--- /dev/null
+*.bin
+*.iso
+*.o
+*.sw*
+iso/boot/*.bin
--- /dev/null
+ASFLAGS := --32
+CXXFLAGS := -m32 -ggdb -g3 -O0 -fno-pic -ffreestanding -fno-rtti -fno-exceptions -std=c++23
+LDFLAGS := -m32 -static -T link.ld -ffreestanding -nostdlib
+
+ASFILES := boot.s
+CXXFILES := gdt.cpp \
+ idt.cpp \
+ memory.cpp \
+ multiboot.cpp \
+ pic.cpp \
+ pit.cpp \
+ tasking.cpp \
+ vgaterminal.cpp \
+ kernel.cpp
+
+OBJS := $(subst .s,.o,$(ASFILES)) \
+ $(subst .cpp,.o,$(CXXFILES))
+
+all: myos.iso
+
+myos.iso: myos.bin iso/boot/grub/grub.cfg
+ @echo " ISO " $@
+ @cp myos.bin iso/boot/
+ @grub-mkrescue -o myos.iso iso/
+
+myos.bin: $(OBJS) link.ld
+ @echo " LD " $@
+ @g++ $(LDFLAGS) -o $@ $(OBJS)
+
+%.o: %.s
+ @echo " AS " $<
+ @as $(ASFLAGS) -c $< -o $@
+
+%.o: %.cpp
+ @echo " CXX " $<
+ @g++ $(CXXFLAGS) -c $< -o $@
+
+clean:
+ @echo " CLEAN"
+ @rm -f $(OBJS) myos.bin myos.iso
+
+run: myos.iso
+ @echo " QEMU"
+ @qemu-system-i386 -cdrom $< -monitor stdio -no-reboot -s -S #-d int
+
--- /dev/null
+/* Declare constants for the multiboot header. */
+.set MAGIC, 0xE85250D6
+.set FLAGS, 0x0
+.set LENGTH, 16
+.set CHECKSUM, -(MAGIC + FLAGS + LENGTH)
+
+.section .multiboot2
+.align 8
+.int MAGIC
+.int FLAGS
+.int LENGTH
+.int CHECKSUM
+
+/* info request */
+.align 8
+.hword 1, 0
+.int 12
+.int 4
+
+/* end tag */
+.align 8
+.hword 0, 0
+.int 8
+
+/*
+The multiboot standard does not define the value of the stack pointer register
+(esp) and it is up to the kernel to provide a stack.
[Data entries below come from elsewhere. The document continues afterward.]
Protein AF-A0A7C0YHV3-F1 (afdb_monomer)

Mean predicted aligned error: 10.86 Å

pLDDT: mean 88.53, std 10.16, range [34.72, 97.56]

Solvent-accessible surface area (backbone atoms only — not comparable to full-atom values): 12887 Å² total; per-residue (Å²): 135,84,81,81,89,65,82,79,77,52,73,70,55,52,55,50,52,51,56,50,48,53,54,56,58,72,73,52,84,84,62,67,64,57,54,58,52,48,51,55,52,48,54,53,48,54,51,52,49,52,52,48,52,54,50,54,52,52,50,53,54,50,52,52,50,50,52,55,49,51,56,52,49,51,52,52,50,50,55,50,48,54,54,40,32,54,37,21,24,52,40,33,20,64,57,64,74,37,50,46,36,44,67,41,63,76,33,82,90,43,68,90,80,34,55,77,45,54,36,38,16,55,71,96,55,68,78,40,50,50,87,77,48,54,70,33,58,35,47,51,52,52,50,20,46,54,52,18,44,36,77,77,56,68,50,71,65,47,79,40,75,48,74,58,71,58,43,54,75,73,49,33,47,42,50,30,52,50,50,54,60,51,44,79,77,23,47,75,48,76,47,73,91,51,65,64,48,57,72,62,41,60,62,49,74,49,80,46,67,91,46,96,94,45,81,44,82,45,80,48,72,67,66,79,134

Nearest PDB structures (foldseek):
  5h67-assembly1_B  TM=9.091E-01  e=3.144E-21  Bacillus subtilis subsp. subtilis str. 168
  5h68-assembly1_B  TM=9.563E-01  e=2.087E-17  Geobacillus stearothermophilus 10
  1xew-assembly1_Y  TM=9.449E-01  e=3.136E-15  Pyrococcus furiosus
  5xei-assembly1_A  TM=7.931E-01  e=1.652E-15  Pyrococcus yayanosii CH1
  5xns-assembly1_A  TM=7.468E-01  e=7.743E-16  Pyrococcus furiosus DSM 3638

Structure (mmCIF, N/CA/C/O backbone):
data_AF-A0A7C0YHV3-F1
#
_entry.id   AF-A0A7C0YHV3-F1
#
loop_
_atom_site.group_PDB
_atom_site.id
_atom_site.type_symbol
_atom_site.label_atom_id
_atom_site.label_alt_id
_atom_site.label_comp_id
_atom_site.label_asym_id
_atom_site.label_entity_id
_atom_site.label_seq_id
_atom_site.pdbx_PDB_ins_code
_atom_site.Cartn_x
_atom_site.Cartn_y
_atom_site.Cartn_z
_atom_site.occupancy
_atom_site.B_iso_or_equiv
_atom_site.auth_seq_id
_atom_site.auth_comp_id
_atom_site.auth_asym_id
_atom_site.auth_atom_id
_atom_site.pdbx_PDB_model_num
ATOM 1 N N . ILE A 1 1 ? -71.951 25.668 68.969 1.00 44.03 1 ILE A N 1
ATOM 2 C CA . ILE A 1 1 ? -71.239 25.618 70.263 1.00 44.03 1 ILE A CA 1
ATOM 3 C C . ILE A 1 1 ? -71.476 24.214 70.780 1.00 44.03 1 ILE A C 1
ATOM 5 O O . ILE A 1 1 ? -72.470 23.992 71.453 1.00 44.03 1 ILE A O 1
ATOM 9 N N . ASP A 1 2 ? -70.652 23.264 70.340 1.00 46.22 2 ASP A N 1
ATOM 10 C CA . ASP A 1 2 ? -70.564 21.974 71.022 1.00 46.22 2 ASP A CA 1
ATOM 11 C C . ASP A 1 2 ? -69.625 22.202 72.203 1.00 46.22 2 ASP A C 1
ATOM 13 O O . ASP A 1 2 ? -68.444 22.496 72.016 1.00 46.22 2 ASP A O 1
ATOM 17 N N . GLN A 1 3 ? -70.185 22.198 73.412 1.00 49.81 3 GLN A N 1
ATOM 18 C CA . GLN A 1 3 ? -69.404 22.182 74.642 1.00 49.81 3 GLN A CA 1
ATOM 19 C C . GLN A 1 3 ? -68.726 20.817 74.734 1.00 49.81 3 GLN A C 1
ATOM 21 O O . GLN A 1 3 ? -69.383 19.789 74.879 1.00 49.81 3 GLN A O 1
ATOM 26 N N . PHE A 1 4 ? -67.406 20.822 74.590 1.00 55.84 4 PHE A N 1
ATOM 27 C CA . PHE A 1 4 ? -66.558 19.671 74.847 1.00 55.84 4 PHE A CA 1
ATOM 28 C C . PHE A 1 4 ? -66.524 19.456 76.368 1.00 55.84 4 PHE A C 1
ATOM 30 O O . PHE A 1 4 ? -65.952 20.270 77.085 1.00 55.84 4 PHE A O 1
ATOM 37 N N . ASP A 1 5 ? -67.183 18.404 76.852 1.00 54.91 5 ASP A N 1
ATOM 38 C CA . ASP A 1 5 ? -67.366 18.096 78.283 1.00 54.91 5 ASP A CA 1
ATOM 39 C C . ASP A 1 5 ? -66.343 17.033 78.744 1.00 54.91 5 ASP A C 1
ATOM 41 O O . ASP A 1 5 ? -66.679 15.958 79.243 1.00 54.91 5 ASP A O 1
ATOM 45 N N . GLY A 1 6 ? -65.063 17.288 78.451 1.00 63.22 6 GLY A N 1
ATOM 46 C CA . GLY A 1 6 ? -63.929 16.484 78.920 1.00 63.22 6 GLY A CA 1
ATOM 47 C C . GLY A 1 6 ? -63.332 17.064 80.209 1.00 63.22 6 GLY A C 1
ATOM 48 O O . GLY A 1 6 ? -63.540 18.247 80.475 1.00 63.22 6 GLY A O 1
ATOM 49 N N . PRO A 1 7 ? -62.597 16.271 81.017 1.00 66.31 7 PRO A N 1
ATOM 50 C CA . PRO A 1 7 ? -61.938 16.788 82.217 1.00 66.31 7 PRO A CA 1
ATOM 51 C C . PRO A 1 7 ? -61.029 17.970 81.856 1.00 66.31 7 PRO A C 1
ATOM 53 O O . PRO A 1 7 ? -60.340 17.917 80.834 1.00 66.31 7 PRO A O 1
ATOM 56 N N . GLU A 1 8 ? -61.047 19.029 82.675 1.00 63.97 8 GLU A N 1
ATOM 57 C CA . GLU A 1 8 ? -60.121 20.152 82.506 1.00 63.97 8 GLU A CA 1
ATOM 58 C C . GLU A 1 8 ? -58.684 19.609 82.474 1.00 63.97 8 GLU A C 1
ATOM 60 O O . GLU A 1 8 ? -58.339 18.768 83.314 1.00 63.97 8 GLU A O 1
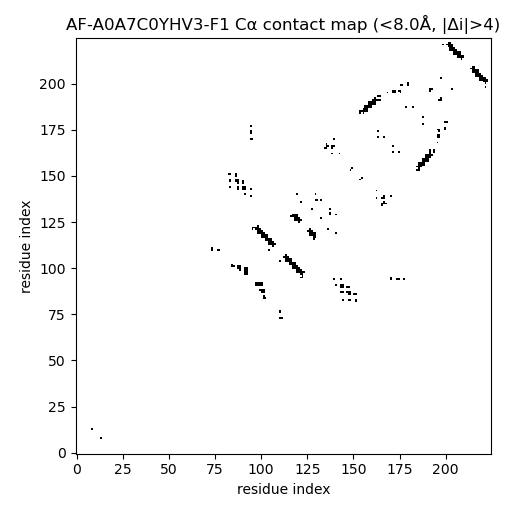ATOM 65 N N . PRO A 1 9 ? -57.864 20.026 81.492 1.00 68.62 9 PRO A N 1
ATOM 66 C CA . PRO A 1 9 ? -56.504 19.531 81.365 1.00 68.62 9 PRO A CA 1
ATOM 67 C C . PRO A 1 9 ? -55.737 19.824 82.654 1.00 68.62 9 PRO A C 1
ATOM 69 O O . PRO A 1 9 ? -55.816 20.921 83.209 1.00 68.62 9 PRO A O 1
ATOM 72 N N . SER A 1 10 ? -55.006 18.827 83.139 1.00 74.19 10 SER A N 1
ATOM 73 C CA . SER A 1 10 ? -54.151 18.978 84.314 1.00 74.19 10 SER A CA 1
ATOM 74 C C . SER A 1 10 ? -53.038 20.000 84.048 1.00 74.19 10 SER A C 1
ATOM 76 O O . SER A 1 10 ? -52.607 20.172 82.907 1.00 74.19 10 SER A O 1
ATOM 78 N N . GLU A 1 11 ? -52.536 20.673 85.090 1.00 74.12 11 GLU A N 1
ATOM 79 C CA . GLU A 1 11 ? -51.454 21.668 84.952 1.00 74.12 11 GLU A CA 1
ATOM 80 C C . GLU A 1 11 ? -50.231 21.101 84.202 1.00 74.12 11 GLU A C 1
ATOM 82 O O . GLU A 1 11 ? -49.654 21.783 83.358 1.00 74.12 11 GLU A O 1
ATOM 87 N N . GLU A 1 12 ? -49.900 19.820 84.409 1.00 77.12 12 GLU A N 1
ATOM 88 C CA . GLU A 1 12 ? -48.815 19.128 83.694 1.00 77.12 12 GLU A CA 1
ATOM 89 C C . GLU A 1 12 ? -49.077 18.951 82.186 1.00 77.12 12 GLU A C 1
ATOM 91 O O . GLU A 1 12 ? -48.138 18.882 81.386 1.00 77.12 12 GLU A O 1
ATOM 96 N N . GLU A 1 13 ? -50.341 18.826 81.772 1.00 78.31 13 GLU A N 1
ATOM 97 C CA . GLU A 1 13 ? -50.720 18.729 80.359 1.00 78.31 13 GLU A CA 1
ATOM 98 C C . GLU A 1 13 ? -50.622 20.091 79.672 1.00 78.31 13 GLU A C 1
ATOM 100 O O . GLU A 1 13 ? -50.170 20.161 78.529 1.00 78.31 13 GLU A O 1
ATOM 105 N N . ILE A 1 14 ? -50.957 21.170 80.384 1.00 80.12 14 ILE A N 1
ATOM 106 C CA . ILE A 1 14 ? -50.819 22.548 79.896 1.00 80.12 14 ILE A CA 1
ATOM 107 C C . ILE A 1 14 ? -49.336 22.889 79.696 1.00 80.12 14 ILE A C 1
ATOM 109 O O . ILE A 1 14 ? -48.949 23.327 78.614 1.00 80.12 14 ILE A O 1
ATOM 113 N N . GLU A 1 15 ? -48.483 22.577 80.676 1.00 82.44 15 GLU A N 1
ATOM 114 C CA . GLU A 1 15 ? -47.032 22.814 80.600 1.00 82.44 15 GLU A CA 1
ATOM 115 C C . GLU A 1 15 ? -46.371 22.015 79.457 1.00 82.44 15 GLU A C 1
ATOM 117 O O . GLU A 1 15 ? -45.484 22.495 78.740 1.00 82.44 15 GLU A O 1
ATOM 122 N N . LYS A 1 16 ? -46.840 20.782 79.214 1.00 82.19 16 LYS A N 1
ATOM 123 C CA . LYS A 1 16 ? -46.407 19.982 78.057 1.00 82.19 16 LYS A CA 1
ATOM 124 C C . LYS A 1 16 ? -46.834 20.604 76.733 1.00 82.19 16 LYS A C 1
ATOM 126 O O . LYS A 1 16 ? -46.032 20.608 75.802 1.00 82.19 16 LYS A O 1
ATOM 131 N N . ILE A 1 17 ? -48.057 21.117 76.629 1.00 83.88 17 ILE A N 1
ATOM 132 C CA . ILE A 1 17 ? -48.552 21.771 75.410 1.00 83.88 17 ILE A CA 1
ATOM 133 C C . ILE A 1 17 ? -47.765 23.052 75.119 1.00 83.88 17 ILE A C 1
ATOM 135 O O . ILE A 1 17 ? -47.403 23.288 73.964 1.00 83.88 17 ILE A O 1
ATOM 139 N N . GLU A 1 18 ? -47.450 23.841 76.147 1.00 84.12 18 GLU A N 1
ATOM 140 C CA . GLU A 1 18 ? -46.635 25.052 76.011 1.00 84.12 18 GLU A CA 1
ATOM 141 C C . GLU A 1 18 ? -45.206 24.712 75.577 1.00 84.12 18 GLU A C 1
ATOM 143 O O . GLU A 1 18 ? -44.741 25.212 74.554 1.00 84.12 18 GLU A O 1
ATOM 148 N N . SER A 1 19 ? -44.544 23.761 76.245 1.00 85.25 19 SER A N 1
ATOM 149 C CA . SER A 1 19 ? -43.182 23.350 75.865 1.00 85.25 19 SER A CA 1
ATOM 150 C C . SER A 1 19 ? -43.096 22.740 74.456 1.00 85.25 19 SER A C 1
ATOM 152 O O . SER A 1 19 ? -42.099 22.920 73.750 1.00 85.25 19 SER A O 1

This allocates room for a
+small stack by creating a symbol at the bottom of it, then allocating 16384
+bytes for it, and finally creating a symbol at the top. The stack grows
+downwards on x86. The stack is in its own section so it can be marked nobits,
+which means the kernel file is smaller because it does not contain an
+uninitialized stack. The stack on x86 must be 16-byte aligned according to the
+System V ABI standard and de-facto extensions. The compiler will assume the
+stack is properly aligned and failure to align the stack will result in
+undefined behavior.
+*/
+.section .bss
+.align 16
+stack_bottom:
+.skip 16384 # 16 KiB
+stack_top:
+
+/*
+The linker script specifies _start as the entry point to the kernel and the
+bootloader will jump to this position once the kernel has been loaded. It
+doesn't make sense to return from this function as the bootloader is gone.
+*/
+.section .text
+.global _start
+.type _start, @function
+_start:
+ /*
+ The bootloader has loaded us into 32-bit protected mode on a x86
+ machine. Interrupts are disabled. Paging is disabled. The processor
+ state is as defined in the multiboot standard. The kernel has full
+ control of the CPU. The kernel can only make use of hardware features
+ and any code it provides as part of itself. There's no printf
+ function, unless the kernel provides its own <stdio.h> header and a
+ printf implementation. There are no security restrictions, no
+ safeguards, no debugging mechanisms, only what the kernel provides
+ itself. It has absolute and complete power over the
+ machine.
+ */
+ mov %eax, multiboot_magic
+ mov %ebx, multiboot_ptr
+
+ /*
+ To set up a stack, we set the esp register to point to the top of the
+ stack (as it grows downwards on x86 systems). This is necessarily done
+ in assembly as languages such as C cannot function without a stack.
+ */
+ mov $stack_top, %esp
+
+ /*
+ This is a good place to initialize crucial processor state before the
+ high-level kernel is entered. It's best to minimize the early
+ environment where crucial features are offline. Note that the
+ processor is not fully initialized yet: Features such as floating
+ point instructions and instruction set extensions are not initialized
+ yet. The GDT should be loaded here. Paging should be enabled here.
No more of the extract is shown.